- Task goal -
Retype, word for word, each line between the lines holding "ATOM 37 N N" and "ATOM 51 C CA", inclusive, and leave the rest of the data alone.

Items from a data source
>>>>

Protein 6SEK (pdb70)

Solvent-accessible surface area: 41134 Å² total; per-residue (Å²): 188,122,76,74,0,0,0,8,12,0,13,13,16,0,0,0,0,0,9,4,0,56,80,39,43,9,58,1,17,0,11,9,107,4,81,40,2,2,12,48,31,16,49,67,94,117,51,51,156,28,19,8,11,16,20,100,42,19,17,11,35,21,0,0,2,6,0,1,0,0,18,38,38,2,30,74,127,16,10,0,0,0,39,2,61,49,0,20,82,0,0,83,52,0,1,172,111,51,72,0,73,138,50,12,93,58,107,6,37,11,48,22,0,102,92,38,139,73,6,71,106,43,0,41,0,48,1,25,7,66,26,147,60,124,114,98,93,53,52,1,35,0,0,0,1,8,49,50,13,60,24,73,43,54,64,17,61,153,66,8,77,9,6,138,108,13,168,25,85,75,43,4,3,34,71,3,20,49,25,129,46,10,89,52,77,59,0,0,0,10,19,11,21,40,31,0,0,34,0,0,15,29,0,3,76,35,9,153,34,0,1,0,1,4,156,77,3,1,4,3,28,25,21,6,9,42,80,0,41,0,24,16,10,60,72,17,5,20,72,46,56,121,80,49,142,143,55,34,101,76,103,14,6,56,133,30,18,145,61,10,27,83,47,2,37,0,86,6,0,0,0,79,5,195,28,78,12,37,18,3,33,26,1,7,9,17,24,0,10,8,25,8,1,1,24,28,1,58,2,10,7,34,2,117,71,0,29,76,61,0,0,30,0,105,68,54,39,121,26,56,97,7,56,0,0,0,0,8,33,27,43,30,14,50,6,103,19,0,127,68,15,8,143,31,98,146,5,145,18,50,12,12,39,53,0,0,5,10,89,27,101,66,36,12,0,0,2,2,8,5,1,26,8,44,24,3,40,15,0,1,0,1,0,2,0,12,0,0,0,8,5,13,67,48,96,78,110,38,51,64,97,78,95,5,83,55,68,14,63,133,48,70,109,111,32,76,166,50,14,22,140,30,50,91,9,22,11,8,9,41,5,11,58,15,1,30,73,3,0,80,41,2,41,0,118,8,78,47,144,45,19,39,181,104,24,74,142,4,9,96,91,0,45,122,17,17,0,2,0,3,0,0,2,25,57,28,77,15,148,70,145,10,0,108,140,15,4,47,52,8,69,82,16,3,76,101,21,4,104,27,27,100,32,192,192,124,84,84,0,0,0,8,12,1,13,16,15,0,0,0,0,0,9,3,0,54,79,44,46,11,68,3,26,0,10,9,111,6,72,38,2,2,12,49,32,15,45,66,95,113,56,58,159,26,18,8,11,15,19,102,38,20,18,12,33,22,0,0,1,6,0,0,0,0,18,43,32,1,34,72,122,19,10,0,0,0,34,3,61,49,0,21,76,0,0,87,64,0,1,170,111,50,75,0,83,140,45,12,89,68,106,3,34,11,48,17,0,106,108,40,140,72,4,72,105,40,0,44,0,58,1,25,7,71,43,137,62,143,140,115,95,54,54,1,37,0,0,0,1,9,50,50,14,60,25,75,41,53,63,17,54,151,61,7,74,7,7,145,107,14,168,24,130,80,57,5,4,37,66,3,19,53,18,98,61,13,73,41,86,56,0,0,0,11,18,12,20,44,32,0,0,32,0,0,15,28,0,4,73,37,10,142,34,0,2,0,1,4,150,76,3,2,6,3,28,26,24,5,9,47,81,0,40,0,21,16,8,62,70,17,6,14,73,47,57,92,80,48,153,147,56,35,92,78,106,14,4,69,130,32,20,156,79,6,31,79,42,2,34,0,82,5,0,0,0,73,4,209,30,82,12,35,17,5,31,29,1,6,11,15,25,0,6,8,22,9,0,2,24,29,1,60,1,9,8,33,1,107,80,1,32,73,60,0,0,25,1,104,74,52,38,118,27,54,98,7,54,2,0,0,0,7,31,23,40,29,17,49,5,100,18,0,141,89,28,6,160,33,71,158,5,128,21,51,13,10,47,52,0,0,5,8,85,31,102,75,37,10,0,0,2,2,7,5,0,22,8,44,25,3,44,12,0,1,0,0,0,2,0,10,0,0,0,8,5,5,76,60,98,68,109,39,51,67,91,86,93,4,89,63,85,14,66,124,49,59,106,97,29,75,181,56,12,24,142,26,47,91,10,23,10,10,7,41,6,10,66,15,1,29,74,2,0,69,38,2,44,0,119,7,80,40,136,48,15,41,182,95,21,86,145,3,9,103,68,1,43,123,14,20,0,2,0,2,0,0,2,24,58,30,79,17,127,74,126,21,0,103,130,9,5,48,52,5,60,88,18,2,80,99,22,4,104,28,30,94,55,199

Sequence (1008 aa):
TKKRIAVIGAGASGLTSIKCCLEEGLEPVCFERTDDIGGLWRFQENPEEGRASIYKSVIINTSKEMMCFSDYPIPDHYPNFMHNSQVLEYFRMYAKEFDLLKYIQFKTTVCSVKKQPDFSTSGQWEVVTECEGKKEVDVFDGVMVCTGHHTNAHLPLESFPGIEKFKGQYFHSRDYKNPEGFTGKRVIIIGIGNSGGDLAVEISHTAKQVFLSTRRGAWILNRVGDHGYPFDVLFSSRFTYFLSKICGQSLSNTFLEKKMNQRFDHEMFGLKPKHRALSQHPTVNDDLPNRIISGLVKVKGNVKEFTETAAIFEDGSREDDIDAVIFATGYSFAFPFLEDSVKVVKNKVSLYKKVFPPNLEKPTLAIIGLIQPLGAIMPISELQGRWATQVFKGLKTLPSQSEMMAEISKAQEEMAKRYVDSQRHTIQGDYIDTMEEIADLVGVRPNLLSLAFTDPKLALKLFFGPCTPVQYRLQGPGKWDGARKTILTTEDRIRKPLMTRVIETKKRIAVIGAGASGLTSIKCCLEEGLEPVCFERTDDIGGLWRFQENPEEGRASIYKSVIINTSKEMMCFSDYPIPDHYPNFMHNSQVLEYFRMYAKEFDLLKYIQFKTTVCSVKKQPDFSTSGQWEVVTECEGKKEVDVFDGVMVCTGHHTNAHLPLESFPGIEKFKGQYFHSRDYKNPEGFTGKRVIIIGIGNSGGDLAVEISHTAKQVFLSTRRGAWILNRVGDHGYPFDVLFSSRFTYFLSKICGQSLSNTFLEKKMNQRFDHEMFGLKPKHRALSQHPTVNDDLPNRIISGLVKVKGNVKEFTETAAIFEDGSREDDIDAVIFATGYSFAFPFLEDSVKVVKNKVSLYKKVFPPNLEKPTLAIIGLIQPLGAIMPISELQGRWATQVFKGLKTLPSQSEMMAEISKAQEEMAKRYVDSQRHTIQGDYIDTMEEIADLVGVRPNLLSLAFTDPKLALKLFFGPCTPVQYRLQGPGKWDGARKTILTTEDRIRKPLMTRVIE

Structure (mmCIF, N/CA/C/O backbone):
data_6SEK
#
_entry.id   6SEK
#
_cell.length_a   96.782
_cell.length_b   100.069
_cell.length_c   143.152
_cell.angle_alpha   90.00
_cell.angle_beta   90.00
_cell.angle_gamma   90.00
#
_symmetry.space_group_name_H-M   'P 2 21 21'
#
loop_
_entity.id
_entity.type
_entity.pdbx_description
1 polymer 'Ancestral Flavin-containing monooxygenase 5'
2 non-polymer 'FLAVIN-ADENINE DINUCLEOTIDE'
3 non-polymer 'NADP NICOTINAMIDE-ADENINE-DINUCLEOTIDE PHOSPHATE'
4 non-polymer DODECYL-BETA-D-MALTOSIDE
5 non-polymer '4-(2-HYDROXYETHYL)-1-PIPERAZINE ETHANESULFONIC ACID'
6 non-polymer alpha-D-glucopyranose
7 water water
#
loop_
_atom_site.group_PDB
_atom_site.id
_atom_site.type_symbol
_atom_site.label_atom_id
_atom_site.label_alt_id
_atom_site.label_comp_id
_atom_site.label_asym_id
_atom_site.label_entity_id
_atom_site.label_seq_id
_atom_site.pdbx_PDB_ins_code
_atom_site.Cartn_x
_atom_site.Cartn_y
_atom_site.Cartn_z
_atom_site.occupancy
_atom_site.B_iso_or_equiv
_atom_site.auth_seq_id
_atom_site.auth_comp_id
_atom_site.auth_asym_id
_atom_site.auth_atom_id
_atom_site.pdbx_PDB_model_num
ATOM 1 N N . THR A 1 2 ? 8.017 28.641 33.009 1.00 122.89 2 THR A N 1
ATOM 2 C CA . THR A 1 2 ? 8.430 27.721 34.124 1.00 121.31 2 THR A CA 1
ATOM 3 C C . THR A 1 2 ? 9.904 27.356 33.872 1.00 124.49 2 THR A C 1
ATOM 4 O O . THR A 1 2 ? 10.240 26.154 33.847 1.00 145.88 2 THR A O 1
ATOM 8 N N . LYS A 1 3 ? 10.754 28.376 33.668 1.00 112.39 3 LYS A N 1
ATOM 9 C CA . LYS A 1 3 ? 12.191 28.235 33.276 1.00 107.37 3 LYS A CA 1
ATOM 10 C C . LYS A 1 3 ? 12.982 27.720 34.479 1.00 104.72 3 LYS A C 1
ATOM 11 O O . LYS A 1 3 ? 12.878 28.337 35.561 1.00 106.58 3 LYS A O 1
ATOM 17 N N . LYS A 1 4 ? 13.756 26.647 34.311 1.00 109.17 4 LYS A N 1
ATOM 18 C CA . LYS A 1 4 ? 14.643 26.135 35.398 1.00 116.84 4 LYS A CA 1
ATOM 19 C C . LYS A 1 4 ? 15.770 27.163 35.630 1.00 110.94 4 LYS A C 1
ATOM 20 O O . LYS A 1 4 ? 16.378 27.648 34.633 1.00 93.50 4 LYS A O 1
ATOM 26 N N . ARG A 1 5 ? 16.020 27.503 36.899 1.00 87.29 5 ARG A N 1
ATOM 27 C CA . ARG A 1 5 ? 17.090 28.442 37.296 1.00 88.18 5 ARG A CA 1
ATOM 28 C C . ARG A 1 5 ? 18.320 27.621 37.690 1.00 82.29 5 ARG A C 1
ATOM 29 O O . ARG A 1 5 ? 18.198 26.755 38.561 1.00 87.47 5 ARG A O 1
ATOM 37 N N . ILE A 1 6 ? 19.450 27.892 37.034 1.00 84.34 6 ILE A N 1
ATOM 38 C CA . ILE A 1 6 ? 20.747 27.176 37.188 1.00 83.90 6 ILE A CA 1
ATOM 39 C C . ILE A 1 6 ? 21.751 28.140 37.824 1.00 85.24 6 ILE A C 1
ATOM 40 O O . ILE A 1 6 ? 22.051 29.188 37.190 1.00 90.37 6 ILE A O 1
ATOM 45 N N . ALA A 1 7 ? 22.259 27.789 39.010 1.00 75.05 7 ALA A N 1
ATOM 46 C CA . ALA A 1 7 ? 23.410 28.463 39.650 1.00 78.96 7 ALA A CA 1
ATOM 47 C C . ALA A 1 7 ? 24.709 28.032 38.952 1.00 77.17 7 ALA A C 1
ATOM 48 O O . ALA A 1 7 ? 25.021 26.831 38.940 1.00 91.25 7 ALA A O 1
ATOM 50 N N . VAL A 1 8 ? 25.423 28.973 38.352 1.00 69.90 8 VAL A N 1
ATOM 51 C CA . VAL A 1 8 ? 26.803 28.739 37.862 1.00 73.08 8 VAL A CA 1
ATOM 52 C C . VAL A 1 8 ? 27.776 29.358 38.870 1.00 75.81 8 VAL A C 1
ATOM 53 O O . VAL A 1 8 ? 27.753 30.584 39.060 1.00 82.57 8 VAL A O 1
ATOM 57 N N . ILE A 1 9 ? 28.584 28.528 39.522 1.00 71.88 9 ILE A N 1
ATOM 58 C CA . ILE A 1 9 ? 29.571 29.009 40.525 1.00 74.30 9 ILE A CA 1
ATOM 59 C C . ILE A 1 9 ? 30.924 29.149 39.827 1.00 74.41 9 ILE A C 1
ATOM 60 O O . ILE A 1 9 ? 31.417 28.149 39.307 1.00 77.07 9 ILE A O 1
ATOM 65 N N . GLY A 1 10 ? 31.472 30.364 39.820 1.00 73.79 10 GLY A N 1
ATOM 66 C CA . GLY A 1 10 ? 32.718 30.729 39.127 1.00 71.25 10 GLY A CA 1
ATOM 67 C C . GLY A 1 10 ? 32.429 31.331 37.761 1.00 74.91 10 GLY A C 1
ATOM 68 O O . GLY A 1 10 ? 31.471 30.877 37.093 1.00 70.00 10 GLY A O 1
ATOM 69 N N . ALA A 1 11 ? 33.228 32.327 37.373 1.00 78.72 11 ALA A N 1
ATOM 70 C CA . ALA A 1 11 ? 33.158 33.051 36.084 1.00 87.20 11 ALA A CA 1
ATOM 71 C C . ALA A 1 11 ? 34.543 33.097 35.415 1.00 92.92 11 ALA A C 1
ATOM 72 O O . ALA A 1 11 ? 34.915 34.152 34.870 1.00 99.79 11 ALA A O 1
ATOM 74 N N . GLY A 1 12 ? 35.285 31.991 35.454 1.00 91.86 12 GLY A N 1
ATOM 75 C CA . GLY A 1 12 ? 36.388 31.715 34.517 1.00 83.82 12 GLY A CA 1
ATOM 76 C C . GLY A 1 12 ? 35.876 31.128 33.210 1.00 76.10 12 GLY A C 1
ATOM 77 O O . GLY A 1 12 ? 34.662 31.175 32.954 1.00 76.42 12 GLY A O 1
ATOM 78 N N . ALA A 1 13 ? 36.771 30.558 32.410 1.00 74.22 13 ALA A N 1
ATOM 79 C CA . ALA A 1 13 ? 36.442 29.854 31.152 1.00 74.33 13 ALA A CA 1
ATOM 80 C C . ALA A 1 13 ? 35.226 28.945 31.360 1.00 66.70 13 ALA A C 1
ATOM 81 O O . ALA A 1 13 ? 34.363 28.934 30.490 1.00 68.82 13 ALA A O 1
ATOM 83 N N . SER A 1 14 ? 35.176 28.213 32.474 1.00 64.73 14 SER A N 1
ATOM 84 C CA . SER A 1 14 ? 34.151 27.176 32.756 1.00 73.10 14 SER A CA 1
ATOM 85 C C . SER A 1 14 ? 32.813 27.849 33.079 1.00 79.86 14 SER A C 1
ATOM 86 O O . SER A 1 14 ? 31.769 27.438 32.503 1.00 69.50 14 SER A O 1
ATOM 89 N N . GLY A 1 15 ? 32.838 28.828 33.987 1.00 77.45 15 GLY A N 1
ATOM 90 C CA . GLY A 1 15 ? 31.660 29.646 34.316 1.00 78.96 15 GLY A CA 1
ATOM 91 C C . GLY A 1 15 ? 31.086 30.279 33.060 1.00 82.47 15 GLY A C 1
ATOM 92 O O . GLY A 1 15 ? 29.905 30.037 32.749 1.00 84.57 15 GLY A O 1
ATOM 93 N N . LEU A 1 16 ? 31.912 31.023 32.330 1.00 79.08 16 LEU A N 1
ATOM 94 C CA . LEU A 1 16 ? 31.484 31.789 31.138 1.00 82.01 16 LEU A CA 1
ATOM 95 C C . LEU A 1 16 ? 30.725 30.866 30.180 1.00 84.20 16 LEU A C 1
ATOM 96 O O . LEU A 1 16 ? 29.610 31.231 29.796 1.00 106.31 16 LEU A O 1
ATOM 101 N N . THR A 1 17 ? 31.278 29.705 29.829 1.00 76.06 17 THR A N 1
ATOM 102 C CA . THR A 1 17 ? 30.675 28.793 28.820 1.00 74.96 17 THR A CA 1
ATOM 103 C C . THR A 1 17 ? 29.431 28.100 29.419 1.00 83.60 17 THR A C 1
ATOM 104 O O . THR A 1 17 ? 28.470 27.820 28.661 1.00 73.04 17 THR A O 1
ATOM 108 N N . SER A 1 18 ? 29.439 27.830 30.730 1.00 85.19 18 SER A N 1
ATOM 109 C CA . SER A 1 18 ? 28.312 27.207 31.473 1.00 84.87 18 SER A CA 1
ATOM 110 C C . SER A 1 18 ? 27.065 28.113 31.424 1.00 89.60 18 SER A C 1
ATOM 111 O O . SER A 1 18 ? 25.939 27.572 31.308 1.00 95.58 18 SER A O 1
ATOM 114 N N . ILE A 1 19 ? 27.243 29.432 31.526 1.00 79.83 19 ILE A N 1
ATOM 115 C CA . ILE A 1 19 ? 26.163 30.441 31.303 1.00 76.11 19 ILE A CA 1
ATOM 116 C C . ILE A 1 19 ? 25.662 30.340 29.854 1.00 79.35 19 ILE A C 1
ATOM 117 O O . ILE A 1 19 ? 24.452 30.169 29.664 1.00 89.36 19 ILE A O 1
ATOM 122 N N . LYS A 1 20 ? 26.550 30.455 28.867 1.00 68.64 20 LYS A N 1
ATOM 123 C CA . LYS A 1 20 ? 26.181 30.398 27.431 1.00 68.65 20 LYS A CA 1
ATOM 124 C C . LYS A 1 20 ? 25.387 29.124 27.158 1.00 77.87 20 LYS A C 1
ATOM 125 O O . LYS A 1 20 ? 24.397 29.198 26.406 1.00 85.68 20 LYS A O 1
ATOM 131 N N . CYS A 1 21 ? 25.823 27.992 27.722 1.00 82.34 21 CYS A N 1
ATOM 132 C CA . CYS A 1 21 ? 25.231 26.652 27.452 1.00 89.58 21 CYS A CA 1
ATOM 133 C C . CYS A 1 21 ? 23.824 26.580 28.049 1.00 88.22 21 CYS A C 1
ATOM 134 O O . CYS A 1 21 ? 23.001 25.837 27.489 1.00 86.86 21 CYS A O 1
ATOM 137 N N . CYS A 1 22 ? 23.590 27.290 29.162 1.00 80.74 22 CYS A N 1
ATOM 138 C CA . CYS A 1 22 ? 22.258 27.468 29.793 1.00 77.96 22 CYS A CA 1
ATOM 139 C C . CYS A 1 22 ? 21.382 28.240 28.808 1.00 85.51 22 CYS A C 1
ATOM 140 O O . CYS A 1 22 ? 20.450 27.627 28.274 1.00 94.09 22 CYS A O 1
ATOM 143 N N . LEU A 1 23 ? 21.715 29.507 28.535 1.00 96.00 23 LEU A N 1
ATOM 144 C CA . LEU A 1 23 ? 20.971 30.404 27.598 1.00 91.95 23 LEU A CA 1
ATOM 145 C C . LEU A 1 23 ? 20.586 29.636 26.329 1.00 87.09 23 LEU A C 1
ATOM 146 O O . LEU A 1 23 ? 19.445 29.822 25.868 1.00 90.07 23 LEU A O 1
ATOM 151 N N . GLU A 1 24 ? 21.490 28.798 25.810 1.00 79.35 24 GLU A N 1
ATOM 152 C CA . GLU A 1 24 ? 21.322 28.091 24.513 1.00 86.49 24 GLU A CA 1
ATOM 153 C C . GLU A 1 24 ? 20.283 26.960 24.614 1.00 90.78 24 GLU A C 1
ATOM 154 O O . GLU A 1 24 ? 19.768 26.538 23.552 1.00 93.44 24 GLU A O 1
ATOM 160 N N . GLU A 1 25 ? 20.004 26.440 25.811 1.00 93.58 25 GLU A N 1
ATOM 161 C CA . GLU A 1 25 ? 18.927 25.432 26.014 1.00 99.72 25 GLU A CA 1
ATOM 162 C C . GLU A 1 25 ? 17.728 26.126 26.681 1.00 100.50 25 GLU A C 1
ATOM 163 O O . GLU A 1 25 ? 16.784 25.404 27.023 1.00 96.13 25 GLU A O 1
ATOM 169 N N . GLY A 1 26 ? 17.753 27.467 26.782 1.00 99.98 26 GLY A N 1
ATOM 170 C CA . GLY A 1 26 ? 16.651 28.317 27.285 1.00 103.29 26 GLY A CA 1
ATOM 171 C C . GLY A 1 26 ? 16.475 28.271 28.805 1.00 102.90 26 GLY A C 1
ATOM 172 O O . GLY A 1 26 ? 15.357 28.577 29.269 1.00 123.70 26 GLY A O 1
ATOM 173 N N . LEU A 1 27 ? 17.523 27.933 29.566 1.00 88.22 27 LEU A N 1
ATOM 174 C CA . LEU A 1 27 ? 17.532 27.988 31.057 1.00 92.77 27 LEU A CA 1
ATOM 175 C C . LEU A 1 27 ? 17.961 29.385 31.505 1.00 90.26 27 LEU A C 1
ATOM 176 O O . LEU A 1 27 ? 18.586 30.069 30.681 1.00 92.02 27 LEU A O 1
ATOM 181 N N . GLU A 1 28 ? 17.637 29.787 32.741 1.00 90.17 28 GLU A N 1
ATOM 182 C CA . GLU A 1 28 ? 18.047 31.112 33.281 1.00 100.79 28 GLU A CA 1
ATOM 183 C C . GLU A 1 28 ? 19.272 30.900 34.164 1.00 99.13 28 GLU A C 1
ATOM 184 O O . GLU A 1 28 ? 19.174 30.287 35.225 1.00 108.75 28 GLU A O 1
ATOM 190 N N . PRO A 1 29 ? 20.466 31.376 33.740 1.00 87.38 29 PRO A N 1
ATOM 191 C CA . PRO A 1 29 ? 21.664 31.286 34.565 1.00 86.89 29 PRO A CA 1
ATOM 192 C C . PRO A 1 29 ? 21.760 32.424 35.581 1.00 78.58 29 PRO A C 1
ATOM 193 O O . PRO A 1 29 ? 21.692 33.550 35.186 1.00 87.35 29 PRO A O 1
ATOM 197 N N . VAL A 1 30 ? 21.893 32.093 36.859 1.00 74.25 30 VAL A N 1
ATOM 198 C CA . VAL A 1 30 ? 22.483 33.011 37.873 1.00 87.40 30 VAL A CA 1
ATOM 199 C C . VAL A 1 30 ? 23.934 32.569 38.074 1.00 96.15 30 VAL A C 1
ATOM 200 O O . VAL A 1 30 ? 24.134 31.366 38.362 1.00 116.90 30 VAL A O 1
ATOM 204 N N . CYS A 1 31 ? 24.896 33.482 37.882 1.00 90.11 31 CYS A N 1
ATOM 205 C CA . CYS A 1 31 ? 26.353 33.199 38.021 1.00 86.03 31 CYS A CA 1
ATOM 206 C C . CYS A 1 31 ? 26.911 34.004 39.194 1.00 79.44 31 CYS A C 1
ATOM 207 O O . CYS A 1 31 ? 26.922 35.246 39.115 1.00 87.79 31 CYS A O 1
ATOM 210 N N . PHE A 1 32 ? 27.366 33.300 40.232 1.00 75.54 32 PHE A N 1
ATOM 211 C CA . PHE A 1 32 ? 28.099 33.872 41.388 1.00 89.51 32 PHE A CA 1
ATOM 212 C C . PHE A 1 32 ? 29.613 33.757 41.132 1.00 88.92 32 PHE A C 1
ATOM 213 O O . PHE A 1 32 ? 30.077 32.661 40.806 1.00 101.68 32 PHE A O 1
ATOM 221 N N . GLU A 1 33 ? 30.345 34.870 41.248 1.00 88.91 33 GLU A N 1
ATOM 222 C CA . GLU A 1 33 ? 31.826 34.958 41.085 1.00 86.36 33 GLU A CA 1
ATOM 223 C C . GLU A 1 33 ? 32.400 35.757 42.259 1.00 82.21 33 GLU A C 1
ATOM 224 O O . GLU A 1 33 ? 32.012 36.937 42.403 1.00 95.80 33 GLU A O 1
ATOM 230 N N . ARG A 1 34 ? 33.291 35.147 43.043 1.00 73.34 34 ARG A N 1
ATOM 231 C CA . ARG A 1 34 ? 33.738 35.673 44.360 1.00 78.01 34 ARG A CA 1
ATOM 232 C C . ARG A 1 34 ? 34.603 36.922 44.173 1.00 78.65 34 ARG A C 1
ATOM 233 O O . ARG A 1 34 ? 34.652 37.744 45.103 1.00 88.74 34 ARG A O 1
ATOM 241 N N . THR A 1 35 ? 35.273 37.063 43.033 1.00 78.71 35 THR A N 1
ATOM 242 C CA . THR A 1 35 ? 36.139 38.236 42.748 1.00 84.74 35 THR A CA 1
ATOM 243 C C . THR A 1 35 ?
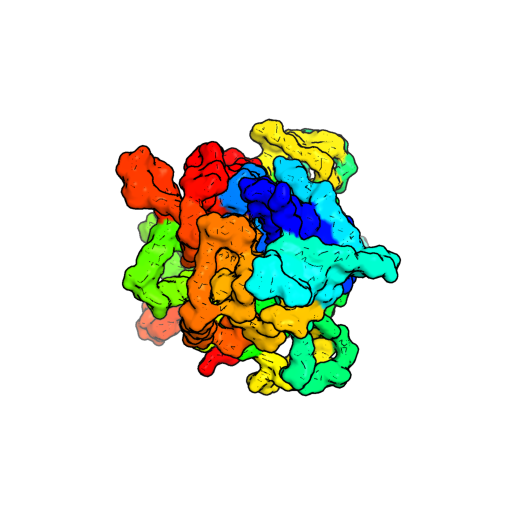 35.322 39.281 41.997 1.00 87.20 35 THR A C 1
ATOM 244 O O . THR A 1 35 ? 34.112 39.051 41.814 1.00 82.09 35 THR A O 1
ATOM 248 N N . ASP A 1 36 ? 35.975 40.373 41.580 1.00 94.53 36 ASP A N 1
ATOM 249 C CA . ASP A 1 36 ? 35.329 41.552 40.939 1.00 97.16 36 ASP A CA 1
ATOM 250 C C . ASP A 1 36 ? 35.495 41.510 39.415 1.00 93.08 36 ASP A C 1
ATOM 251 O O . ASP A 1 36 ? 35.318 42.568 38.780 1.00 108.93 36 ASP A O 1
ATOM 256 N N . ASP A 1 37 ? 35.784 40.346 38.828 1.00 81.69 37 ASP A N 1
ATOM 257 C CA . ASP A 1 37 ? 35.905 40.231 37.351 1.00 74.88 37 ASP A CA 1
ATOM 258 C C . ASP A 1 37 ? 35.906 38.758 36.901 1.00 71.13 37 ASP A C 1
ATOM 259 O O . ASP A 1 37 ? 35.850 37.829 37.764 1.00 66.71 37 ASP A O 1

<<<<

- Reply -
ATOM 37 N N . ILE A 1 6 ? 19.450 27.892 37.034 1.00 84.34 6 ILE A N 1
ATOM 38 C CA . ILE A 1 6 ? 20.747 27.176 37.188 1.00 83.90 6 ILE A CA 1
ATOM 39 C C . ILE A 1 6 ? 21.751 28.140 37.824 1.00 85.24 6 ILE A C 1
ATOM 40 O O . ILE A 1 6 ? 22.051 29.188 37.190 1.00 90.37 6 ILE A O 1
ATOM 45 N N . ALA A 1 7 ? 22.259 27.789 39.010 1.00 75.05 7 ALA A N 1
ATOM 46 C CA . ALA A 1 7 ? 23.410 28.463 39.650 1.00 78.96 7 ALA A CA 1
ATOM 47 C C . ALA A 1 7 ? 24.709 28.032 38.952 1.00 77.17 7 ALA A C 1
ATOM 48 O O . ALA A 1 7 ? 25.021 26.831 38.940 1.00 91.25 7 ALA A O 1
ATOM 50 N N . VAL A 1 8 ? 25.423 28.973 38.352 1.00 69.90 8 VAL A N 1
ATOM 51 C CA . VAL A 1 8 ? 26.803 28.739 37.862 1.00 73.08 8 VAL A CA 1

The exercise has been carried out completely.